Tuesday, February 24, 2009
Caffeine & Coffee : Health Benefits
So, is coffee good for you? Or is it bad for you?
How about decaf?
It seems that there are mixed messages out there, about health effects from things such as coffee or caffeine.
What does the evidence tell us?
The evidence base is extremely compelling --
Here is a link to a study by Lopez-Garcia et al. from Annals of Internal Medicine in 2008, involving over 100 000 people, over 18 years of follow-up. Such massive studies with long follow-up time are incredibly informative:
In the study, it shows clearly that coffee drinkers have lower overall mortality rates, mainly due to a reduction in rates of cardiovascular disease. It showed a modest reduction in mortality rates associated with decaffeinated coffee as well. The authors conclude that the potential health benefits from coffee are due to components in the coffee other than caffeine.
The graph on the top is copied from the paper, and summarizes the results from the study. You can click on the graph to expand it. Actually, the data as presented on the graph suggests that people are healthier who have 2-3 cups of coffee per day, compared to those who have just 1.
Perhaps the less desirable effects from just a single cup per day are due to the more pronounced "jolt" of caffeine that would happen in a person who is not used to drinking as much coffee. Perhaps this effect would offset the health benefit, at low doses. At higher doses, the body may become more tolerant to caffeine's anxiogenic effects.
Unfortunately, this study did not look at mental health effects from drinking coffee, or from caffeine intake.
In another large epidemiological study of over 1400 people followed over 21 years, it was found that those who consumed coffee in mid-life had a substantially lower risk of developing dementia.
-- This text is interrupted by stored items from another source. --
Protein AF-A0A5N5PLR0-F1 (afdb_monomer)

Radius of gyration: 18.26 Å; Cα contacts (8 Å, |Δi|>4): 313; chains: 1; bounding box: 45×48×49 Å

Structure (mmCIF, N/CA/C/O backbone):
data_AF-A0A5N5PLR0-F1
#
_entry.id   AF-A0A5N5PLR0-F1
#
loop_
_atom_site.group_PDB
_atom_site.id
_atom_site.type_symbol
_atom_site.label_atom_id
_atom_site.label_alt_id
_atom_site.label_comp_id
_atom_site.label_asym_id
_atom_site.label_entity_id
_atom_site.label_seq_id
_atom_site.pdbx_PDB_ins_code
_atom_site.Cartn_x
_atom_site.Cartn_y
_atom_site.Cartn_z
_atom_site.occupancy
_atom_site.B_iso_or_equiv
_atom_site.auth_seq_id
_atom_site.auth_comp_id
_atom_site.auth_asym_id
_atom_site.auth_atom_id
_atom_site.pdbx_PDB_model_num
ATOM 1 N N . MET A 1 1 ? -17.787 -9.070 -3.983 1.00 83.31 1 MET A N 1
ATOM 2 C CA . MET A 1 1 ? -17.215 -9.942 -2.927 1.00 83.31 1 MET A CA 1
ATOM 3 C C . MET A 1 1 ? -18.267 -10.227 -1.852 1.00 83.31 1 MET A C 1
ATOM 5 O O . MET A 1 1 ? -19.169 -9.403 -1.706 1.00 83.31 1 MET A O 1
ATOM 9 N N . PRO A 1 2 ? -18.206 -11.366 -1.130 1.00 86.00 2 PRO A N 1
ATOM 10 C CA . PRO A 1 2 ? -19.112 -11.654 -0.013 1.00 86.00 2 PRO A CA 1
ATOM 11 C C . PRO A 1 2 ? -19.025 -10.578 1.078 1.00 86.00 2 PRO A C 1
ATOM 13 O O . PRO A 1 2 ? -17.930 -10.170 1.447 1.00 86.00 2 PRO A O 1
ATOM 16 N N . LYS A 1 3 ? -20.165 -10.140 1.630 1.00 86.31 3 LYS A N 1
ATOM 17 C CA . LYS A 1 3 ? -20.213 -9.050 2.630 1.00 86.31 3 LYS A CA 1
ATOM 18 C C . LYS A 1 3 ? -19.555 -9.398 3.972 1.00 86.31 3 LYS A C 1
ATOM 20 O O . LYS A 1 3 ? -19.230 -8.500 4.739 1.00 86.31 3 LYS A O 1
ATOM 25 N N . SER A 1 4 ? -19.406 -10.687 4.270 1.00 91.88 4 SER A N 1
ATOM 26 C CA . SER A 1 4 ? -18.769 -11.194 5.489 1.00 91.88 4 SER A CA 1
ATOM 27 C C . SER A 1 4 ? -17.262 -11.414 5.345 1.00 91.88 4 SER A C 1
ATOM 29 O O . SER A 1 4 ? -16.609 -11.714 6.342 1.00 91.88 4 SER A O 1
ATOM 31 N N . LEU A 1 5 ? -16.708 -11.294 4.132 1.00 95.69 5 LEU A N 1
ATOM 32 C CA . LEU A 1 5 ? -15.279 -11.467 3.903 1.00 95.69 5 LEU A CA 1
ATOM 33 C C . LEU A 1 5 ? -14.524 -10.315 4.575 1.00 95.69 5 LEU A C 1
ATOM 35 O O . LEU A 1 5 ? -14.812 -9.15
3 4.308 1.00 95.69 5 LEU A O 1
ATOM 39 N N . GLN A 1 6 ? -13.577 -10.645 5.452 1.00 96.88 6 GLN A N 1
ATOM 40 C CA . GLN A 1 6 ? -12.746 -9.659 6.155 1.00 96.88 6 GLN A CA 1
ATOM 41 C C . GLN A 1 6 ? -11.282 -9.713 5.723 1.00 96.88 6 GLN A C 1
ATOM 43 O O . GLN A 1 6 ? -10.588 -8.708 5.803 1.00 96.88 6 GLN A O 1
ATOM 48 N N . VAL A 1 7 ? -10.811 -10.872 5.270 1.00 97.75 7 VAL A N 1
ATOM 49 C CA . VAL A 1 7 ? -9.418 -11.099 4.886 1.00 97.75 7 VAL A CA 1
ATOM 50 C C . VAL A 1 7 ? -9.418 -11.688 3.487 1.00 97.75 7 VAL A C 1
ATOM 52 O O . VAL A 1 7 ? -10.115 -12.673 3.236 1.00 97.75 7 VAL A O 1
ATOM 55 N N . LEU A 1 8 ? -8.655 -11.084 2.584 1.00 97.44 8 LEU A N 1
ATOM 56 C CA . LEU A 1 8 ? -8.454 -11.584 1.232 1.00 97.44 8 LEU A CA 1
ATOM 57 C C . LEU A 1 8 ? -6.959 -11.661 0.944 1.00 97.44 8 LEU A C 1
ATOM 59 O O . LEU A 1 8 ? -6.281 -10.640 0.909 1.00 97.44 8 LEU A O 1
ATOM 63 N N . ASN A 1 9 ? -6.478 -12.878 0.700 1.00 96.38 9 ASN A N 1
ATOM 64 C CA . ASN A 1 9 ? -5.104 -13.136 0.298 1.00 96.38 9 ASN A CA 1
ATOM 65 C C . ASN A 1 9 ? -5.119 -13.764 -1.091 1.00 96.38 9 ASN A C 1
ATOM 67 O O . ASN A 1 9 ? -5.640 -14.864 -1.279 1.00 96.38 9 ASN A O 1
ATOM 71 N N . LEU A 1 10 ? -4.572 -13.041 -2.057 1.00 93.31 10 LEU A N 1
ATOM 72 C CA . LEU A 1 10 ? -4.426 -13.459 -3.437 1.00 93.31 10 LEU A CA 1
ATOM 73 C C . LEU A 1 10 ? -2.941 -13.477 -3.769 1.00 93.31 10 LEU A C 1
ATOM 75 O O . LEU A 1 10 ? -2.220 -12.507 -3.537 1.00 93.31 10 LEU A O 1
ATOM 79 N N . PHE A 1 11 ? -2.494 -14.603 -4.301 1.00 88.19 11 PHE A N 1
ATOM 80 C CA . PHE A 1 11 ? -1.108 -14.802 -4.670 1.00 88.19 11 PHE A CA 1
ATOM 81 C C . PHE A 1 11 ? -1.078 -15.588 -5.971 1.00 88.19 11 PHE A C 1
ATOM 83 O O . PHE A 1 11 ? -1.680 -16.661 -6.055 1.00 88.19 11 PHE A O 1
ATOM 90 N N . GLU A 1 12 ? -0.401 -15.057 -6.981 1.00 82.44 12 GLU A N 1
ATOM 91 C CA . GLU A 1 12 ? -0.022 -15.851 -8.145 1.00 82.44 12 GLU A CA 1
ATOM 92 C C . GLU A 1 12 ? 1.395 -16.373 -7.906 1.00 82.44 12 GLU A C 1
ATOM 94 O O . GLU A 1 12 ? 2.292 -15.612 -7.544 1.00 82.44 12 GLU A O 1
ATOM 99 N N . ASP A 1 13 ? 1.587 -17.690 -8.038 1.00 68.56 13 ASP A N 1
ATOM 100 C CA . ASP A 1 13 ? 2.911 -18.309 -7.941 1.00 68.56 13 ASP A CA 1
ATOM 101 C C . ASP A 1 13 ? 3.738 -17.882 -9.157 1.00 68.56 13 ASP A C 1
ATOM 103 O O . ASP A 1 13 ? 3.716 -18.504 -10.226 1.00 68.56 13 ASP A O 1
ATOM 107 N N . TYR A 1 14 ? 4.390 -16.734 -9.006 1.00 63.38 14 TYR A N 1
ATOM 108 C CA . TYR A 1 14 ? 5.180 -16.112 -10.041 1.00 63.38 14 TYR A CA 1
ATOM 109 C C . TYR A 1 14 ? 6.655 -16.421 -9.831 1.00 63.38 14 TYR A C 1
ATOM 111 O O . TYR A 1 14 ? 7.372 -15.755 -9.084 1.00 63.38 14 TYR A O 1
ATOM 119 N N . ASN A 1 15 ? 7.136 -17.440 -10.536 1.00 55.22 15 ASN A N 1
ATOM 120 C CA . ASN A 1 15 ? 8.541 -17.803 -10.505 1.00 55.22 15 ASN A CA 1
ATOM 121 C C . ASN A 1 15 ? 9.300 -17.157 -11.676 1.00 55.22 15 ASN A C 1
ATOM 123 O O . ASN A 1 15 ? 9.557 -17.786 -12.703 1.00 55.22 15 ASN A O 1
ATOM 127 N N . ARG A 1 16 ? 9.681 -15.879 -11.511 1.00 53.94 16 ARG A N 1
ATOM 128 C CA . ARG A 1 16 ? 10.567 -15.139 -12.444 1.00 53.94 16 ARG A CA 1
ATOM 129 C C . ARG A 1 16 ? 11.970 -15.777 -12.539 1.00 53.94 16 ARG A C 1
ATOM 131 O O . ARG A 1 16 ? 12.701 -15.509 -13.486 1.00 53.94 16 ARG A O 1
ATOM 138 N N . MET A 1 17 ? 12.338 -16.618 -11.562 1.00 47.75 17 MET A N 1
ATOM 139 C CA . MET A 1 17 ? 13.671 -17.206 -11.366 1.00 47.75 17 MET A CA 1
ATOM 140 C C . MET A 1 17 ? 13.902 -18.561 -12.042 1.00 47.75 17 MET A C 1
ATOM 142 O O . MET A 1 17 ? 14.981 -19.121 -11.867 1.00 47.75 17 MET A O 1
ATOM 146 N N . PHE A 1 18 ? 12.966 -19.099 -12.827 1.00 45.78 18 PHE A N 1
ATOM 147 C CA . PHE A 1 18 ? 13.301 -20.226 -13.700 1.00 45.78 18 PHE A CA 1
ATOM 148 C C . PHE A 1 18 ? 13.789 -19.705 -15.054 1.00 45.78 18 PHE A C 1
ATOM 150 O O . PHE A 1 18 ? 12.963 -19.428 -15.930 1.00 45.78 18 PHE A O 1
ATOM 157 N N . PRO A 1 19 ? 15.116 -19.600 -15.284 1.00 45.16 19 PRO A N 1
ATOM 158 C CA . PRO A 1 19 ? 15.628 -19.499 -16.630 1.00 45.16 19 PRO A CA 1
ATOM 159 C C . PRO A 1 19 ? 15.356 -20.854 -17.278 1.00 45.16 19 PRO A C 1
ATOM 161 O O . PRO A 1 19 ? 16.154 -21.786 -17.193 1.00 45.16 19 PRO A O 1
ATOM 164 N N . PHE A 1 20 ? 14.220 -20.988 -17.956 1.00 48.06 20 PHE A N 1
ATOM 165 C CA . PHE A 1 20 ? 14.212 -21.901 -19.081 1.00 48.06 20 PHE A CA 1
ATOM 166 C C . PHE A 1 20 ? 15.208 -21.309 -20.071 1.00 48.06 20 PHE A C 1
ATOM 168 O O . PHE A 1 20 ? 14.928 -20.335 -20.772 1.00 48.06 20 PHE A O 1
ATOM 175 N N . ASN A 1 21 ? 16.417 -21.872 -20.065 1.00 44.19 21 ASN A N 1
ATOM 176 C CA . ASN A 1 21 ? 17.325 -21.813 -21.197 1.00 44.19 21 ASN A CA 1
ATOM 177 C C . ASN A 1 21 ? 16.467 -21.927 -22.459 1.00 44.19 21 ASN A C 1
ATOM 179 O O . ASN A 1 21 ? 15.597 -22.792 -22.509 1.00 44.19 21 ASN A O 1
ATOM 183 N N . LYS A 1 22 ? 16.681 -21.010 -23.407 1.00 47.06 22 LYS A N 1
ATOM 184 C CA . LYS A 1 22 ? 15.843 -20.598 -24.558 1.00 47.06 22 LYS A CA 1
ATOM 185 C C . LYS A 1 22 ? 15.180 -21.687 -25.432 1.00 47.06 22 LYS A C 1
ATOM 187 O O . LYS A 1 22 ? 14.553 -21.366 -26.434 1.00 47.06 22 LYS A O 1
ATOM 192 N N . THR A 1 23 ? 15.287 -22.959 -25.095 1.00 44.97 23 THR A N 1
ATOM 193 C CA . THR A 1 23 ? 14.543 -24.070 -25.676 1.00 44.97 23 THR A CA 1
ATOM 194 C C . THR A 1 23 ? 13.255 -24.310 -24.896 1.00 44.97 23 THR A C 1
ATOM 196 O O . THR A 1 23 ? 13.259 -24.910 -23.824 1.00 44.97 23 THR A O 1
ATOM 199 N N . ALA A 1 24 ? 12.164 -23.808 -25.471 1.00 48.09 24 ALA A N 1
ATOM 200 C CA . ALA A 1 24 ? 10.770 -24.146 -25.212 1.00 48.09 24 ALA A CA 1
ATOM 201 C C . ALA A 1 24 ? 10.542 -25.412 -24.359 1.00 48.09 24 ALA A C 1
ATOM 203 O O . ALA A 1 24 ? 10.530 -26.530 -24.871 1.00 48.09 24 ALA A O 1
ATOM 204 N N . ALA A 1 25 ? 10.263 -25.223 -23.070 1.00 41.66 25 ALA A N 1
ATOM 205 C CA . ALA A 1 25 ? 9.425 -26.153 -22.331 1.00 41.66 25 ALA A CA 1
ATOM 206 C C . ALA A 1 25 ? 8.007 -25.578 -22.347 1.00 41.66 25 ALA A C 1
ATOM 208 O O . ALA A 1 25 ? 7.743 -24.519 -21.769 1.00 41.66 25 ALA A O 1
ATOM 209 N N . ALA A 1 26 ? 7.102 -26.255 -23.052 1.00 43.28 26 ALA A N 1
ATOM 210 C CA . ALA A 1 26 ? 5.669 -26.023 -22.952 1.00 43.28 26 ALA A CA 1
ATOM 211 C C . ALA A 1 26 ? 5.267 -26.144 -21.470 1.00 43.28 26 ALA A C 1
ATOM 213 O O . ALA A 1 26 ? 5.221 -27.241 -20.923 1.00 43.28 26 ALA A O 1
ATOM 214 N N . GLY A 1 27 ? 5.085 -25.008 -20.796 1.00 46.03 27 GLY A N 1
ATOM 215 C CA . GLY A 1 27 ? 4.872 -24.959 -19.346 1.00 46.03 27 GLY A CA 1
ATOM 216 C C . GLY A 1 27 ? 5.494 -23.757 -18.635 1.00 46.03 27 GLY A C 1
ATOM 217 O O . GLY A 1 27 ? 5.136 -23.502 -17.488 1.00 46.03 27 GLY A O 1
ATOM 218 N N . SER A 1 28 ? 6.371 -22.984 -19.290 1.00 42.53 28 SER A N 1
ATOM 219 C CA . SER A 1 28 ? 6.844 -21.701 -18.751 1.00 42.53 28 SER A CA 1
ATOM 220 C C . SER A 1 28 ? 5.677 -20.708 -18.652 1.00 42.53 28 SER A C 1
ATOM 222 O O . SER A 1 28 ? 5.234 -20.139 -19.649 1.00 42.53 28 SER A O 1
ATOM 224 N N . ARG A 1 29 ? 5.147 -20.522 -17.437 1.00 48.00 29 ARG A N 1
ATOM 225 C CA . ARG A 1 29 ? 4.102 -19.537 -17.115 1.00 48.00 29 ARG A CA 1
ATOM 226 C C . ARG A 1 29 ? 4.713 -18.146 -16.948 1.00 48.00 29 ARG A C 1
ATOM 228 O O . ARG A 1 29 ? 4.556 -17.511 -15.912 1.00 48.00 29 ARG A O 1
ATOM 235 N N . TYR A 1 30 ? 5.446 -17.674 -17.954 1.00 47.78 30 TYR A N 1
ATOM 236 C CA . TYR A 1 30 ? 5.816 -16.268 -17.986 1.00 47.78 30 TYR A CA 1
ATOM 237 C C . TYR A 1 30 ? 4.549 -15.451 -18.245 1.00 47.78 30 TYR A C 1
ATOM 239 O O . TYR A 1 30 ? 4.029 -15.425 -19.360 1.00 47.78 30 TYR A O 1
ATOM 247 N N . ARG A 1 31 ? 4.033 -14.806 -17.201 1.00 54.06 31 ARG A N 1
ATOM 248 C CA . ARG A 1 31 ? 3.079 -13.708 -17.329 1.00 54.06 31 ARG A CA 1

This association was true after adjustment for demographic differences, lifestyle, and vascular disease.
This case-control study from Archives of Neurology in 2007 showed an inverse association between coffee intake and development of Parkinson disease (i.e. this relationship suggests that coffee could protect the brain from disease such as Parkinson's). However, smaller case-control studies such as this one are much weaker than the large prospective studies cited above:
The following 2008 article from Sleep Medicine Reviews presents a more cautionary account of caffeine's effects, particularly with respect to causing a dependence phenomenon, and to disrupting sleep quality. However, a lot of the data cited in this article is absurd, such as showing that a dose of caffeine immediately before sleep causes sleep disruption! Bedtime doses of coffee are not a realistic reflection of most people's caffeine intake!
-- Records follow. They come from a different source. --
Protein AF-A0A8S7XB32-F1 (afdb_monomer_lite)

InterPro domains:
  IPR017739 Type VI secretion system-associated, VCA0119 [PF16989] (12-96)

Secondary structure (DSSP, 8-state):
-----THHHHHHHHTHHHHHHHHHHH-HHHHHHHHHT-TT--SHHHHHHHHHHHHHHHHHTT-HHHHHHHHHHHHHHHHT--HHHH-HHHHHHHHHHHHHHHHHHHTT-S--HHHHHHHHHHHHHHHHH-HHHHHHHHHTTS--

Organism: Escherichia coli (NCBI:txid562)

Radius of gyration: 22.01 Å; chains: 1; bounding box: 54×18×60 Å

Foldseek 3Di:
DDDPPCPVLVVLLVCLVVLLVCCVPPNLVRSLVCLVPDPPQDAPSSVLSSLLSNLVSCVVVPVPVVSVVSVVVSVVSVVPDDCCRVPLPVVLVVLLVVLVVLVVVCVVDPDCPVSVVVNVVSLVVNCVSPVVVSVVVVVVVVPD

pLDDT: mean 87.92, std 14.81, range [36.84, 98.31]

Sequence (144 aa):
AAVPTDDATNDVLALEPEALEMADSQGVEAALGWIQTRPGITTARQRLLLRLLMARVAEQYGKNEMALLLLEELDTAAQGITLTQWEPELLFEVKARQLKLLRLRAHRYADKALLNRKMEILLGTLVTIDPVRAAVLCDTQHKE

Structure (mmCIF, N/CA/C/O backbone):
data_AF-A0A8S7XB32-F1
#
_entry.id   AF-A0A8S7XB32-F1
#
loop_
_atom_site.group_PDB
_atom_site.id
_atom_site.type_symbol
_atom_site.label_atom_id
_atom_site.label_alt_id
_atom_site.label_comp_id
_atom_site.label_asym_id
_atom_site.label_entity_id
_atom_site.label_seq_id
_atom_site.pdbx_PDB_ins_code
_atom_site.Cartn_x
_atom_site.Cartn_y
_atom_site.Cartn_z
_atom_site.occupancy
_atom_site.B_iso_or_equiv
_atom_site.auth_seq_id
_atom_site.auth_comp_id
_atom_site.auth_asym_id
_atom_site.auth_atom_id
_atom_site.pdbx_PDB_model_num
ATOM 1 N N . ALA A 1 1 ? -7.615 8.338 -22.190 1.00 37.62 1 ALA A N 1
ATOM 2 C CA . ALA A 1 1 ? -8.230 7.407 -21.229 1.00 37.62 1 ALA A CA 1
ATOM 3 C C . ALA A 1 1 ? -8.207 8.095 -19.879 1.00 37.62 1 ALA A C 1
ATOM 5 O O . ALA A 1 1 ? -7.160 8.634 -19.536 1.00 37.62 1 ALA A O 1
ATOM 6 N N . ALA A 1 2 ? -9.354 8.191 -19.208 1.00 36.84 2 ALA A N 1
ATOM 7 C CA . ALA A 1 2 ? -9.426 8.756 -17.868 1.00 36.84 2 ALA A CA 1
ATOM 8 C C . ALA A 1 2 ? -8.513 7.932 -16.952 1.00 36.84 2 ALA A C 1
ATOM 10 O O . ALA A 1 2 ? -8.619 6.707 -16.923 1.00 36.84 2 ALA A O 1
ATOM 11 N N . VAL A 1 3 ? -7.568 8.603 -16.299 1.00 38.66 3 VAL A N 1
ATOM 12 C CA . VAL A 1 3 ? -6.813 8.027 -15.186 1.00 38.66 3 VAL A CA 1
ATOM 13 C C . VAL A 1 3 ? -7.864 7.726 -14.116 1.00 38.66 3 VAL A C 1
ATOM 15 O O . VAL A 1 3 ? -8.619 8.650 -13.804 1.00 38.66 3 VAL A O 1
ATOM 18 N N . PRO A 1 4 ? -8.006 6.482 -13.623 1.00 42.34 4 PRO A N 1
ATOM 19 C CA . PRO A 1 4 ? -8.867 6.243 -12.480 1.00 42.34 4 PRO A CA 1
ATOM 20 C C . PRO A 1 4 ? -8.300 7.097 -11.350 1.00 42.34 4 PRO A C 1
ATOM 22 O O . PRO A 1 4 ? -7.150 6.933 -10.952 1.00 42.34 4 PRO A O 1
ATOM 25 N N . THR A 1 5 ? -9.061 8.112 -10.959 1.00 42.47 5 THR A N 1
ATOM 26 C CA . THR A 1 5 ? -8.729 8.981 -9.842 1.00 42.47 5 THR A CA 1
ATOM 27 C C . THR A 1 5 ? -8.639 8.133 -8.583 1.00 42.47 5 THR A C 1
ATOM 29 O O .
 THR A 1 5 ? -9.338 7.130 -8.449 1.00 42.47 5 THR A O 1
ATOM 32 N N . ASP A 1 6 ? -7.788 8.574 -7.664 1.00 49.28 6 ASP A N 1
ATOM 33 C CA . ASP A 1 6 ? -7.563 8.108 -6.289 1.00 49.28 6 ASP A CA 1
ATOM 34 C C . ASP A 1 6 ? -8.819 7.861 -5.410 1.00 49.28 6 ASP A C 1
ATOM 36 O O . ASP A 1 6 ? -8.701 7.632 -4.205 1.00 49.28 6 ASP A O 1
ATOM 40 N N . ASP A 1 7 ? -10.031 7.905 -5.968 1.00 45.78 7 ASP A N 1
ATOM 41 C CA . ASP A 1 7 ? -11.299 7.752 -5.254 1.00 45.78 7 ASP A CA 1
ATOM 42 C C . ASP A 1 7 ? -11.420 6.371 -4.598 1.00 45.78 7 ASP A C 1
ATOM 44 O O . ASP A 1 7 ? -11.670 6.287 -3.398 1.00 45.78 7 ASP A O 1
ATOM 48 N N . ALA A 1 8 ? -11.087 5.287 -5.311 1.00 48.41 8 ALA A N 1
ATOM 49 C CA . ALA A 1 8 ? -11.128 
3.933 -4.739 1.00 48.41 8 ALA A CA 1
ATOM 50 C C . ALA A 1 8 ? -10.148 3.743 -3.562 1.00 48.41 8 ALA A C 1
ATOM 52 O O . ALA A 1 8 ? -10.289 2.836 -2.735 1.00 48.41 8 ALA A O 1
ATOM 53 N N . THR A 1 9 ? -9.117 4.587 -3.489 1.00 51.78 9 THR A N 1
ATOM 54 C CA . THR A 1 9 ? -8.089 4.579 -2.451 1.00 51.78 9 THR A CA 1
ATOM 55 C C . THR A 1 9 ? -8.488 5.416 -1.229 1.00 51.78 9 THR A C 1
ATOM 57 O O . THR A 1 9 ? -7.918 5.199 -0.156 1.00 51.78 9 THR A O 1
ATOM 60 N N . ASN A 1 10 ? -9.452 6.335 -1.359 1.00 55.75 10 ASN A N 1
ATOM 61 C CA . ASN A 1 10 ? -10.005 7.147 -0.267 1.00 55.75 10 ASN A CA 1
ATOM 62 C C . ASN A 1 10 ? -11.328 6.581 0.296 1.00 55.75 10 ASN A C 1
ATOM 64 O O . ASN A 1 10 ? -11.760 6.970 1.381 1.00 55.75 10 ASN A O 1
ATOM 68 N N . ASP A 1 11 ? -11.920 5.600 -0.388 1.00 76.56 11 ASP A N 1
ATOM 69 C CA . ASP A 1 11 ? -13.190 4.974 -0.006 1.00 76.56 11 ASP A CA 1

Here's an interesting reference to an article showing that the tendency for caffeine to cause sleep disturbance is a heritable trait. That is, some people might be vulnerable to caffeine-induced insomnia, whereas others could sleep well regardless of their caffeine intake:
Here's a case report of a person with schizoaffective disorder improving upon discontinuing heavy caffeine intake:
In summary, it appears that coffee drinking is not harmful. In most cases, it may in fact be good for you. However, pregnant women should minimize their use of coffee. For some people, caffeine may cause or exacerbate anxiety or insomnia, especially at higher doses.